La chaleur est difficile à supporter dans la ville de Sri Ganganagar, située dans l’État indien du Rajasthan, près de la frontière pakistanaise et dans le désert de Thar, dans le nord du pays. Une réalité qui risque de menacer plusieurs millions d’Indiens au cours des prochaines décennies, confrontés aux changements climatiques. Tandis que certains habitants des pays les plus riches peuvent trouver du répit avec l’air conditionné et autres conforts modernes, beaucoup d’habitants de Sri Ganganagar – ou ailleurs en Inde – n’ont pas même l’eau courante. C’est là que sont régulièrement enregistrées les chaleurs les plus extrêmes du pays (autour de 50 °C). C’est pourquoi les quelque deux millions d’habitants du district de Sri Ganganagar – équivalent à la population de la Slovénie – se lèvent toujours très tôt durant les longs mois d’été. En fin de matinée, le soleil est déjà brûlant et la température est de près de 42 °C – à cette heure-là, tous se sont déjà retirés chez eux jusqu’au soir. « À midi, seuls ceux qui n’ont pas le choix sont dehors. Nous nous abritons ici », confie Dinesh Kumar Shah, un marchand de fruits, en montrant un grand parasol noir.

« Ce sont les pauvres comme nous qui sont les plus touchés »

Seuls quelques habitants chanceux ont la climatisation ; la plupart des habitants utilisent des ventilateurs ou des climatiseurs bon marché – entre les coupures de courant –, avec d’épais volets verts appelés « tarpals » pour se protéger du soleil. « Ce sont les pauvres comme nous qui sont les plus touchés », explique Kuldeep Kaur, un habitant. « Les ventilateurs plafonniers qui sont dans nos maisons ne font que brasser l’air chaud. C’est particulièrement difficile pour les jeunes enfants qui sont à la maison durant l’été. Mais je pense qu’il n’y a pas grand-chose que les citoyens ordinaires peuvent faire. Nous devons juste le supporter », ajoute-t-il. Le long des canaux d’irrigation qui traversent la ville, on voit beaucoup d’habitants qui profitent de l’eau boueuse pour se rafraîchir. Cela leur permet d’arroser leurs plantations et de se baigner. « C’est bien mieux que n’importe quel ventilateur », confie Arjun Sarsar, 16 ans, qui a déjà passé quatre heures à se détendre au canal avec ses amis.

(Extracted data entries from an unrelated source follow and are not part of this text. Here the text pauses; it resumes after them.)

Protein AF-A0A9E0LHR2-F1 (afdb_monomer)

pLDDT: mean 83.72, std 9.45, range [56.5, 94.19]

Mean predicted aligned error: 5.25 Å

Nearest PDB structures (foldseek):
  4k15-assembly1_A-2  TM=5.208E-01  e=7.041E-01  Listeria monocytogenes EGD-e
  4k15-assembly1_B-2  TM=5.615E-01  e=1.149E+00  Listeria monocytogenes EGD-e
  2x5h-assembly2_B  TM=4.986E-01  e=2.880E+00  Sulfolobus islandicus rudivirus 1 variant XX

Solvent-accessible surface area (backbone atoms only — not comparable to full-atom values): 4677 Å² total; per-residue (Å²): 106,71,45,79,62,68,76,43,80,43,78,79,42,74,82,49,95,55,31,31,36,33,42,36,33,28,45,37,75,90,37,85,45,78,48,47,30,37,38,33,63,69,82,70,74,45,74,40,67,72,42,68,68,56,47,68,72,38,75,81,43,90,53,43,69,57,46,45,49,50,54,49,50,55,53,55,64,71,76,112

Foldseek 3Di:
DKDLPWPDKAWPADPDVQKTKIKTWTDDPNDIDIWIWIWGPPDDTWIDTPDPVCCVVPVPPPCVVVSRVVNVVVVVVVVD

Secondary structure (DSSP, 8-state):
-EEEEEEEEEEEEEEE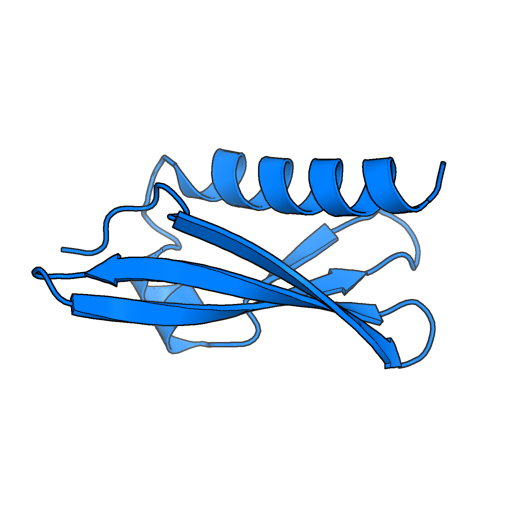TTEEEEEEEEEETTEEEEEEEEEE-SSS-EEEES-HHHHHHHTT-TTHHHHHHHHHHHHHHTT-

Structure (mmCIF, N/CA/C/O backbone):
data_AF-A0A9E0LHR2-F1
#
_entry.id   AF-A0A9E0LHR2-F1
#
loop_
_atom_site.group_PDB
_atom_site.id
_atom_site.type_symbol
_atom_site.label_atom_id
_atom_site.label_alt_id
_atom_site.label_comp_id
_atom_site.label_asym_id
_atom_site.label_entity_id
_atom_site.label_seq_id
_atom_site.pdbx_PDB_ins_code
_atom_site.Cartn_x
_atom_site.Cartn_y
_atom_site.Cartn_z
_atom_site.occupancy
_atom_site.B_iso_or_equiv
_atom_site.auth_seq_id
_atom_site.auth_comp_id
_atom_site.auth_asym_id
_atom_site.auth_atom_id
_atom_site.pdbx_PDB_model_num
ATOM 1 N N . MET A 1 1 ? -8.378 8.214 15.651 1.00 56.50 1 MET A N 1
ATOM 2 C CA . MET A 1 1 ? -7.322 7.167 15.696 1.00 56.50 1 MET A CA 1
ATOM 3 C C . MET A 1 1 ? -7.481 6.244 14.494 1.00 56.50 1 MET A C 1
ATOM 5 O O . MET A 1 1 ? -8.554 5.670 14.327 1.00 56.50 1 MET A O 1
ATOM 9 N N . LEU A 1 2 ? -6.447 6.149 13.654 1.00 63.88 2 LEU A N 1
ATOM 10 C CA . LEU A 1 2 ? -6.413 5.285 12.470 1.00 63.88 2 LEU A CA 1
ATOM 11 C C . LEU A 1 2 ? -6.177 3.832 12.907 1.00 63.88 2 LEU A C 1
ATOM 13 O O . LEU A 1 2 ? -5.242 3.561 13.657 1.00 63.88 2 LEU A O 1
ATOM 17 N N . THR A 1 3 ? -7.007 2.890 12.464 1.00 66.44 3 THR A N 1
ATOM 18 C CA . THR A 1 3 ? -6.731 1.461 12.649 1.00 66.44 3 THR A CA 1
ATOM 19 C C . THR A 1 3 ? -5.801 1.002 11.530 1.00 66.44 3 THR A C 1
ATOM 21 O O . THR A 1 3 ? -6.212 1.000 10.372 1.00 66.44 3 THR A O 1
ATOM 24 N N . MET A 1 4 ? -4.576 0.570 11.846 1.00 71.06 4 MET A N 1
ATOM 25 C CA . MET A 1 4 ? -3.604 0.091 10.840 1.00 71.06 4 MET A CA 1
ATOM 26 C C . MET A 1 4 ? -3.920 -1.284 10.247 1.00 71.06 4 MET A C 1
ATOM 28 O O . MET A 1 4 ? -3.111 -1.849 9.513 1.00 71.06 4 MET A O 1
ATOM 32 N N . THR A 1 5 ? -5.085 -1.846 10.558 1.00 79.31 5 THR A N 1
ATOM 33 C CA . THR A 1 5 ? -5.587 -3.033 9.876 1.00 79.31 5 THR A CA 1
ATOM 34 C C . THR A 1 5 ? -6.173 -2.595 8.534 1.00 79.31 5 THR A C 1
ATOM 36 O O . THR A 1 5 ? -7.184 -1.887 8.531 1.00 79.31 5 THR A O 1
ATOM 39 N N . PRO A 1 6 ? -5.572 -2.985 7.398 1.00 84.62 6 PRO A N 1
ATOM 40 C CA . PRO A 1 6 ? -6.122 -2.642 6.099 1.00 84.62 6 PRO A CA 1
ATOM 41 C C . PRO A 1 6 ? -7.454 -3.372 5.894 1.00 84.62 6 PRO A C 1
ATOM 43 O O . PRO A 1 6 ? -7.544 -4.582 6.095 1.00 84.62 6 PRO A O 1
ATOM 46 N N . LEU A 1 7 ? -8.481 -2.641 5.464 1.00 88.94 7 LEU A N 1
ATOM 47 C CA . LEU A 1 7 ? -9.750 -3.222 5.019 1.00 88.94 7 LEU A CA 1
ATOM 48 C C . LEU A 1 7 ? -9.605 -3.882 3.648 1.00 88.94 7 LEU A C 1
ATOM 50 O O . LEU A 1 7 ? -10.184 -4.932 3.383 1.00 88.94 7 LEU A O 1
ATOM 54 N N . SER A 1 8 ? -8.830 -3.253 2.766 1.00 92.00 8 SER A N 1
ATOM 55 C CA . SER A 1 8 ? -8.549 -3.766 1.430 1.00 92.00 8 SER A CA 1
ATOM 56 C C . SER A 1 8 ? -7.228 -3.223 0.913 1.00 92.00 8 SER A C 1
ATOM 58 O O . SER A 1 8 ? -6.924 -2.049 1.126 1.00 92.00 8 SER A O 1
ATOM 60 N N . ILE A 1 9 ? -6.503 -4.051 0.165 1.00 92.69 9 ILE A N 1
ATOM 61 C CA . ILE A 1 9 ? -5.329 -3.662 -0.617 1.00 92.69 9 ILE A CA 1
ATOM 62 C C . ILE A 1 9 ? -5.679 -3.900 -2.086 1.00 92.69 9 ILE A C 1
ATOM 64 O O . ILE A 1 9 ? -5.994 -5.021 -2.481 1.00 92.69 9 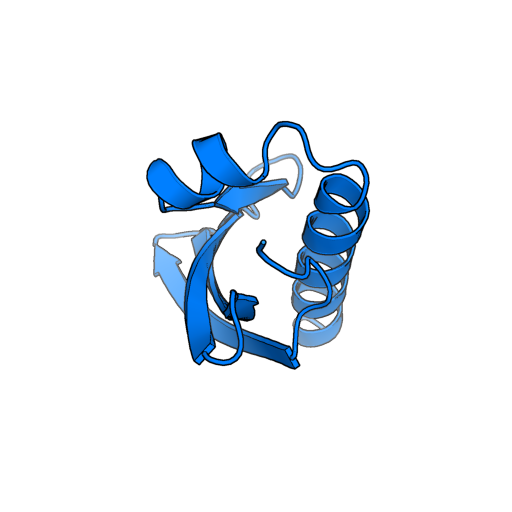ILE A O 1
ATOM 68 N N . VAL A 1 10 ? -5.638 -2.847 -2.896 1.00 94.19 10 VAL A N 1
ATOM 69 C CA . VAL A 1 10 ? -5.949 -2.892 -4.328 1.00 94.19 10 VAL A CA 1
ATOM 70 C C . VAL A 1 10 ? -4.708 -2.468 -5.097 1.00 94.19 10 VAL A C 1
ATOM 72 O O . VAL A 1 10 ? -4.136 -1.421 -4.812 1.00 94.19 10 VAL A O 1
ATOM 75 N N . ALA A 1 11 ? -4.277 -3.265 -6.074 1.00 92.56 11 ALA A N 1
ATOM 76 C CA . ALA A 1 11 ? -3.213 -2.829 -6.973 1.00 92.56 11 ALA A CA 1
ATOM 77 C C . ALA A 1 11 ? -3.816 -2.003 -8.109 1.00 92.56 11 ALA A C 1
ATOM 79 O O . ALA A 1 11 ? -4.701 -2.485 -8.817 1.00 92.56 11 ALA A O 1
ATOM 80 N N . GLU A 1 12 ? -3.295 -0.799 -8.306 1.00 91.81 12 GLU A N 1
ATOM 81 C CA . GLU A 1 12 ? -3.644 0.058 -9.442 1.00 91.81 12 GLU A CA 1
ATOM 82 C C . GLU A 1 12 ? -2.771 -0.236 -10.669 1.00 91.81 12 GLU A C 1
ATOM 84 O O . GLU A 1 12 ? -3.125 0.136 -11.783 1.00 91.81 12 GLU A O 1
ATOM 89 N N . GLY A 1 13 ? -1.664 -0.960 -10.473 1.00 85.94 13 GLY A N 1
ATOM 90 C CA . GLY A 1 13 ? -0.766 -1.402 -11.535 1.00 85.94 13 GLY A CA 1
ATOM 91 C C . GLY A 1 13 ? 0.539 -0.613 -11.591 1.00 85.94 13 GLY A C 1
ATOM 92 O O . GLY A 1 13 ? 0.866 0.165 -10.693 1.00 85.94 13 GLY A O 1
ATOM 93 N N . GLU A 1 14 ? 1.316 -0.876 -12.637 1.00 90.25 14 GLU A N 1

En Inde, la température moyenne a grimpé d’environ 0,7 degré Celsius entre le début du XXe siècle et 2018. Elle devrait encore augmenter de 4,4 degrés d’ici 2100 selon un rapport récent du gouvernement. L’étude estime également que la fréquence des canicules sera trois à quatre fois supérieure par rapport à la période 1976-2005, et que les vagues de chaleur seront deux fois plus longues. Selon un rapport préliminaire du Conseil consultatif scientifique de l’ONU sur le climat (publié le mois dernier), d’ici 2080, plusieurs centaines de millions de personnes risquent d’être affectées par au moins 30 journées de canicules par an, même si le monde respecte les Accords de Paris sur le climat (limitant le réchauffement de la planète à un niveau nettement inférieur à 2 °C). Les fortes canicules peuvent être mortellement dangereuses, en particulier si elles sont combinées à des forts taux d’humidité. « Ce sont deux facteurs qui augmentent en Inde et dans le monde entier », souligne Roxy Mathew Koll, climatologue à l’Institut indien de météorologie tropicale.

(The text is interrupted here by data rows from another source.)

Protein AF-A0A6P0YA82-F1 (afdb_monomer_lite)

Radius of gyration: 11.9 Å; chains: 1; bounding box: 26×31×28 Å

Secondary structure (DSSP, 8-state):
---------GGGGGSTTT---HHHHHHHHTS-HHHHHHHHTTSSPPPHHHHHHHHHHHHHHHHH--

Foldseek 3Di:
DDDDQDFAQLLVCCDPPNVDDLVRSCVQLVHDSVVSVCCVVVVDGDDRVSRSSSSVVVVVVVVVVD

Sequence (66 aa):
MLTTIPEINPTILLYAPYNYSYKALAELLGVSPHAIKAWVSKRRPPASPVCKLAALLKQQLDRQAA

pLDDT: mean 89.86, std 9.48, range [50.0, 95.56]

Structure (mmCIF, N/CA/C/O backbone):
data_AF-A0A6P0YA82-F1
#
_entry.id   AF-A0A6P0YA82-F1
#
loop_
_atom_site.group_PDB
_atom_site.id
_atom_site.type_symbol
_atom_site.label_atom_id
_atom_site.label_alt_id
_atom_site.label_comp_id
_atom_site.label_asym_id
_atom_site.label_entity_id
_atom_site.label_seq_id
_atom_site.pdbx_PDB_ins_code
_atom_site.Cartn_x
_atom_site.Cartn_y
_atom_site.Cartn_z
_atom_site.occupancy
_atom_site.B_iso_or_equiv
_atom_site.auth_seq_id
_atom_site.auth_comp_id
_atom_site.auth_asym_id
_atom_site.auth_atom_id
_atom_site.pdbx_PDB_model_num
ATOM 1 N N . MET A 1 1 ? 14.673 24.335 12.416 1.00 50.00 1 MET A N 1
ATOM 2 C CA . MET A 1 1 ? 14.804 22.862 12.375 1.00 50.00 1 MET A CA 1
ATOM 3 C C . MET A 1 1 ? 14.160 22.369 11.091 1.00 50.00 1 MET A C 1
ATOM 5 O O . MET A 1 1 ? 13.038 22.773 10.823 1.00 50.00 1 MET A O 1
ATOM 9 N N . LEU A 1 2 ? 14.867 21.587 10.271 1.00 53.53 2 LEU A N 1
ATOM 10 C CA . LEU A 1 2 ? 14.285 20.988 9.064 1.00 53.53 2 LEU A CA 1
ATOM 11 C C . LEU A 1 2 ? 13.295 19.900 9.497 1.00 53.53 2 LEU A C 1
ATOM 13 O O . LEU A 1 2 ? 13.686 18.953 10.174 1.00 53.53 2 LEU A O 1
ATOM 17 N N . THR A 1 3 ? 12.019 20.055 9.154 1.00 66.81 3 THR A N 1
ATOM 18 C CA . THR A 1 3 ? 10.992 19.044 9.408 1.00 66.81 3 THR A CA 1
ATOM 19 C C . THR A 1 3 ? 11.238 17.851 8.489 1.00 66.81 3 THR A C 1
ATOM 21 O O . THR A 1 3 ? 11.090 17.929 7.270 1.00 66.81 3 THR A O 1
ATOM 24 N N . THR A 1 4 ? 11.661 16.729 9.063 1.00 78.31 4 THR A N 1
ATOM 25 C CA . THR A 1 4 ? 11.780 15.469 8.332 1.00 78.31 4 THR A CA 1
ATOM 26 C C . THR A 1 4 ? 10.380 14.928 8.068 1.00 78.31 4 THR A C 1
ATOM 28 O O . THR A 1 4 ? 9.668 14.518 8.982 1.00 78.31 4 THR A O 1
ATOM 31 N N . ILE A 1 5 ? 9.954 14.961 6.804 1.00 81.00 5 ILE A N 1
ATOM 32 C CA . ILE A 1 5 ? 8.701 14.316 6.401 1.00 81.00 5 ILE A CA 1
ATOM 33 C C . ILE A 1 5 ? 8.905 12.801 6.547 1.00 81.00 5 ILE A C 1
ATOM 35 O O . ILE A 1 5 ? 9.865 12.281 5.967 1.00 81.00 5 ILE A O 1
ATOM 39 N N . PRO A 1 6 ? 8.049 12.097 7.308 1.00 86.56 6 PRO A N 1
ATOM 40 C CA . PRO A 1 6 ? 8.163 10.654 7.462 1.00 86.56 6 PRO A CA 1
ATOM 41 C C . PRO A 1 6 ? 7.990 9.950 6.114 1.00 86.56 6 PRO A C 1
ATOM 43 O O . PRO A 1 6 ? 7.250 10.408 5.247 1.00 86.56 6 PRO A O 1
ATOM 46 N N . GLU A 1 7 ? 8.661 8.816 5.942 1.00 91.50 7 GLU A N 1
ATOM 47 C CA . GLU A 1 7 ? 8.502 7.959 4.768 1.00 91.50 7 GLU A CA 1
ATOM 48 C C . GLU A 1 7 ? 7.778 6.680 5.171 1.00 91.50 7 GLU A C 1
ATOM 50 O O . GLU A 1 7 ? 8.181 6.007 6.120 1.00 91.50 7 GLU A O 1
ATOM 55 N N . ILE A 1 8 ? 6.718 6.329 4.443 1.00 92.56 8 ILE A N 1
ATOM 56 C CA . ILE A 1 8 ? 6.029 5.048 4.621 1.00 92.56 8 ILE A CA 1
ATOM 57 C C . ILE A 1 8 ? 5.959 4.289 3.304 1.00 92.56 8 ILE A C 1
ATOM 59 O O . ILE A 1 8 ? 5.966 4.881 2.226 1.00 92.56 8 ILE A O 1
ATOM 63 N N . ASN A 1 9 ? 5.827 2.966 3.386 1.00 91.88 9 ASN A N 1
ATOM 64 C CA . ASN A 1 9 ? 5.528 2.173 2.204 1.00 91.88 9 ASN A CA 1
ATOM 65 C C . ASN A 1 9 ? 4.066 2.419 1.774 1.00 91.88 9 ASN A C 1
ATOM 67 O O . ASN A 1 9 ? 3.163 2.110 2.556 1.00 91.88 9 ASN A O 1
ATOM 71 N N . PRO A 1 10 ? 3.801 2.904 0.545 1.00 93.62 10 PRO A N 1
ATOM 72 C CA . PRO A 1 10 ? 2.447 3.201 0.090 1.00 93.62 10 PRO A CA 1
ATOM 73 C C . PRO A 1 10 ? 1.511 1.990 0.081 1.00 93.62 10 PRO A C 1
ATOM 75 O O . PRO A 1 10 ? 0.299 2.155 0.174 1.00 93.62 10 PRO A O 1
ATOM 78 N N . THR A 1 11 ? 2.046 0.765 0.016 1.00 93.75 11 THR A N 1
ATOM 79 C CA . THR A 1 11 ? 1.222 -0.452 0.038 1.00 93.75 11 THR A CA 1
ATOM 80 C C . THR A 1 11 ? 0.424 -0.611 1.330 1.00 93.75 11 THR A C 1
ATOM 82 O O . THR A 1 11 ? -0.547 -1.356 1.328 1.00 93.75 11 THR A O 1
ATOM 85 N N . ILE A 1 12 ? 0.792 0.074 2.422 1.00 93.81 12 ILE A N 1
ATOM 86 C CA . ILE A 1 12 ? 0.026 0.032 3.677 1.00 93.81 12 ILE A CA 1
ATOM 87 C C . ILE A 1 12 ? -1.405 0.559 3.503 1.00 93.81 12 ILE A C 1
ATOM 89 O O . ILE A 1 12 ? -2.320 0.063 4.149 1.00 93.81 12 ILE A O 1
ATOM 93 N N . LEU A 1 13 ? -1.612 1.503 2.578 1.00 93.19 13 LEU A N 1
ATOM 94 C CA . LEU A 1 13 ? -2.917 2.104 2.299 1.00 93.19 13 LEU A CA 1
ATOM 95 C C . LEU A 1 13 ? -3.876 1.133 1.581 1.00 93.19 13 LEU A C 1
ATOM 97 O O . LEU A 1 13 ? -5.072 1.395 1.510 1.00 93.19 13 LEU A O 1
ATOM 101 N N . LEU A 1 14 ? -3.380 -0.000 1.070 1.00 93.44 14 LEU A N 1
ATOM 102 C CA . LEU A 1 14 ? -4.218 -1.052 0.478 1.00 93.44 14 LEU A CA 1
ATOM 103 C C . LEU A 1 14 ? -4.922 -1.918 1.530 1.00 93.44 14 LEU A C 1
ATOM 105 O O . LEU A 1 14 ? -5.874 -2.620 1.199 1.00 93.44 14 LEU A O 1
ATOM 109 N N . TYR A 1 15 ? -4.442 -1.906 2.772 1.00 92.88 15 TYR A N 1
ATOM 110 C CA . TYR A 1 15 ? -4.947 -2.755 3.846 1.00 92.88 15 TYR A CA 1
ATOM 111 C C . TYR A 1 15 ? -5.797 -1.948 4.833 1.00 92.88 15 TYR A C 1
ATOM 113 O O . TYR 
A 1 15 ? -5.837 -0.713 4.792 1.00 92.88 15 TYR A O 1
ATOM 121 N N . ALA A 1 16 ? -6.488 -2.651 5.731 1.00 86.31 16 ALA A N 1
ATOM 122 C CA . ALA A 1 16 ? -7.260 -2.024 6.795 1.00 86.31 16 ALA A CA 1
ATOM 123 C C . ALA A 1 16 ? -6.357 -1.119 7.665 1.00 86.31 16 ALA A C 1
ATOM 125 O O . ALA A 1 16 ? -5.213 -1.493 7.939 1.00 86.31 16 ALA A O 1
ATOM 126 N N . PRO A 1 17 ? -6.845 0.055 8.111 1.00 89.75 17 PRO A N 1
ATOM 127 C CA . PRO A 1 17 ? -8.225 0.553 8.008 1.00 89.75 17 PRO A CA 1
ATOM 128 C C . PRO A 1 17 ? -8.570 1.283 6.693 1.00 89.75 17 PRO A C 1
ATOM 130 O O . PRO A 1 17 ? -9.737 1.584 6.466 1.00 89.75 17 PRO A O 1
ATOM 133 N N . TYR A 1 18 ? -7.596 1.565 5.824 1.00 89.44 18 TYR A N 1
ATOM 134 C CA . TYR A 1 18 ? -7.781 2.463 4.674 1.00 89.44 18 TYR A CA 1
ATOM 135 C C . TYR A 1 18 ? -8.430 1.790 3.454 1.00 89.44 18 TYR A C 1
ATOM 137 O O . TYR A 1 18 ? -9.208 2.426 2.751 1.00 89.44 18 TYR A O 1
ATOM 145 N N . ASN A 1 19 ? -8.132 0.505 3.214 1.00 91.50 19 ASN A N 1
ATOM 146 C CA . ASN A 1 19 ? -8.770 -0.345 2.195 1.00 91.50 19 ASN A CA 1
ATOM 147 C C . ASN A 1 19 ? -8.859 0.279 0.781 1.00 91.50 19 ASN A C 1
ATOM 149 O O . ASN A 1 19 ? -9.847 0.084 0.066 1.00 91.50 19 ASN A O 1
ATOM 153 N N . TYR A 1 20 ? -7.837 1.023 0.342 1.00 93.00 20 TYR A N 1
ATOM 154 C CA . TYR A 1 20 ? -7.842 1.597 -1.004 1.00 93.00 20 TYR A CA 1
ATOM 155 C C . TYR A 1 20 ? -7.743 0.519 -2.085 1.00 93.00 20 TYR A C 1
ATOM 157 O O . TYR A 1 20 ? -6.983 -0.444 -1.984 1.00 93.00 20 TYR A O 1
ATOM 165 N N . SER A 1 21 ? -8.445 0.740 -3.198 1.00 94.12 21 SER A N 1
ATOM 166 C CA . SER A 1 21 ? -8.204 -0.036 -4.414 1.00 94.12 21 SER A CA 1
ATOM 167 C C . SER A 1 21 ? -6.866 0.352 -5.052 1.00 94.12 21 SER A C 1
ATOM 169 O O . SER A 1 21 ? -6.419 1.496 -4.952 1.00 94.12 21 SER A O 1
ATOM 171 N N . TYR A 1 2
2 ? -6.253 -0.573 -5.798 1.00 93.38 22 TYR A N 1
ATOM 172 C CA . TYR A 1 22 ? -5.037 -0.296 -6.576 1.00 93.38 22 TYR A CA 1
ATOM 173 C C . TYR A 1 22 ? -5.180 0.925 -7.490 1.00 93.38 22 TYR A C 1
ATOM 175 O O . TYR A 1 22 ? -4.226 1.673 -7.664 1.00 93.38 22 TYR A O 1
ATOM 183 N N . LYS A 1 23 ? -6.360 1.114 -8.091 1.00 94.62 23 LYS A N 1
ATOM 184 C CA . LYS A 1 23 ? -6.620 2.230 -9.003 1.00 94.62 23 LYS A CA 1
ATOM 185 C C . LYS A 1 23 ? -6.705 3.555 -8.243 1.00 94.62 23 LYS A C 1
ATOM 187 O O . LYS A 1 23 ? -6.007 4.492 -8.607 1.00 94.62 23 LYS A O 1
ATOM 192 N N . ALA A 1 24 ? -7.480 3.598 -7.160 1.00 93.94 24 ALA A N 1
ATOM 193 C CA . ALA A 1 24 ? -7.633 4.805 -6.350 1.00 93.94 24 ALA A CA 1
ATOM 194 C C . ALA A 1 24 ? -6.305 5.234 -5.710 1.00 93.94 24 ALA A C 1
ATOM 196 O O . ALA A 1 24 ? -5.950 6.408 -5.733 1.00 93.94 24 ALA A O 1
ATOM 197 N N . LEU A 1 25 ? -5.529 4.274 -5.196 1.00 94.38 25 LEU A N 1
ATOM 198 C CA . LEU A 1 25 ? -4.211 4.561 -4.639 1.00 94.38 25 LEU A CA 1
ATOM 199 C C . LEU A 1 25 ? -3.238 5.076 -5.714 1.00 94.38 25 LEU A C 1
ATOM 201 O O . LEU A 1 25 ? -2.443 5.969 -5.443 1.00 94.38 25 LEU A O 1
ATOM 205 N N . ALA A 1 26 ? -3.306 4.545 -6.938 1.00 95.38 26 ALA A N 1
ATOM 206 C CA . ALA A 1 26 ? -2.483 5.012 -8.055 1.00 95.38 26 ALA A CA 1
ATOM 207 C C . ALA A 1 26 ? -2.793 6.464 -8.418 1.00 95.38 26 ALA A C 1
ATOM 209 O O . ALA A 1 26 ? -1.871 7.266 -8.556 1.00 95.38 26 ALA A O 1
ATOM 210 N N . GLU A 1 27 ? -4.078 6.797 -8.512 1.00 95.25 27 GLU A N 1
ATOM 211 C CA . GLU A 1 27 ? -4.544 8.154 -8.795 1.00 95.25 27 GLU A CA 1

« Les gens arrivent à vivre avec »

Les villes indiennes appliquent des « plans d’action chaleur », comme des plantations d’arbres et des revêtements de toits réfléchissants – même si ces initiatives ne remplacent un programme mondial destiné à réduire les émissions. À Sri Ganganagar, les habitants tentent de se rafraîchir en buvant du jus de canne mélangé avec des feuilles de menthe et du citron, servi dans des gobelets en plastique par Mathura Choudhary pour 10 roupies (11 centimes d’euro). « C’est la meilleure période de l’année pour les ventes », explique ce dernier, depuis son étal au bord de la route. « Qui ne voudrait pas d’un verre ou deux de cela durant l’été ? C’est froid, frais et sucré », assure-t-il. De son côté, Sitaram Sevta remplit des bidons d’eau que son entreprise distribue aux maisons qui n’ont pas l’eau courante. Il explique que les habitants sont habitués à la chaleur estivale. « Les gens arrivent à vivre avec. Et ce n’est trop chaud pour l’instant. Ce n’est pas encore un vrai été comme on peut en vivre ici… La température n’est encore que de 41 ou 42 degrés », ajoute-t-il.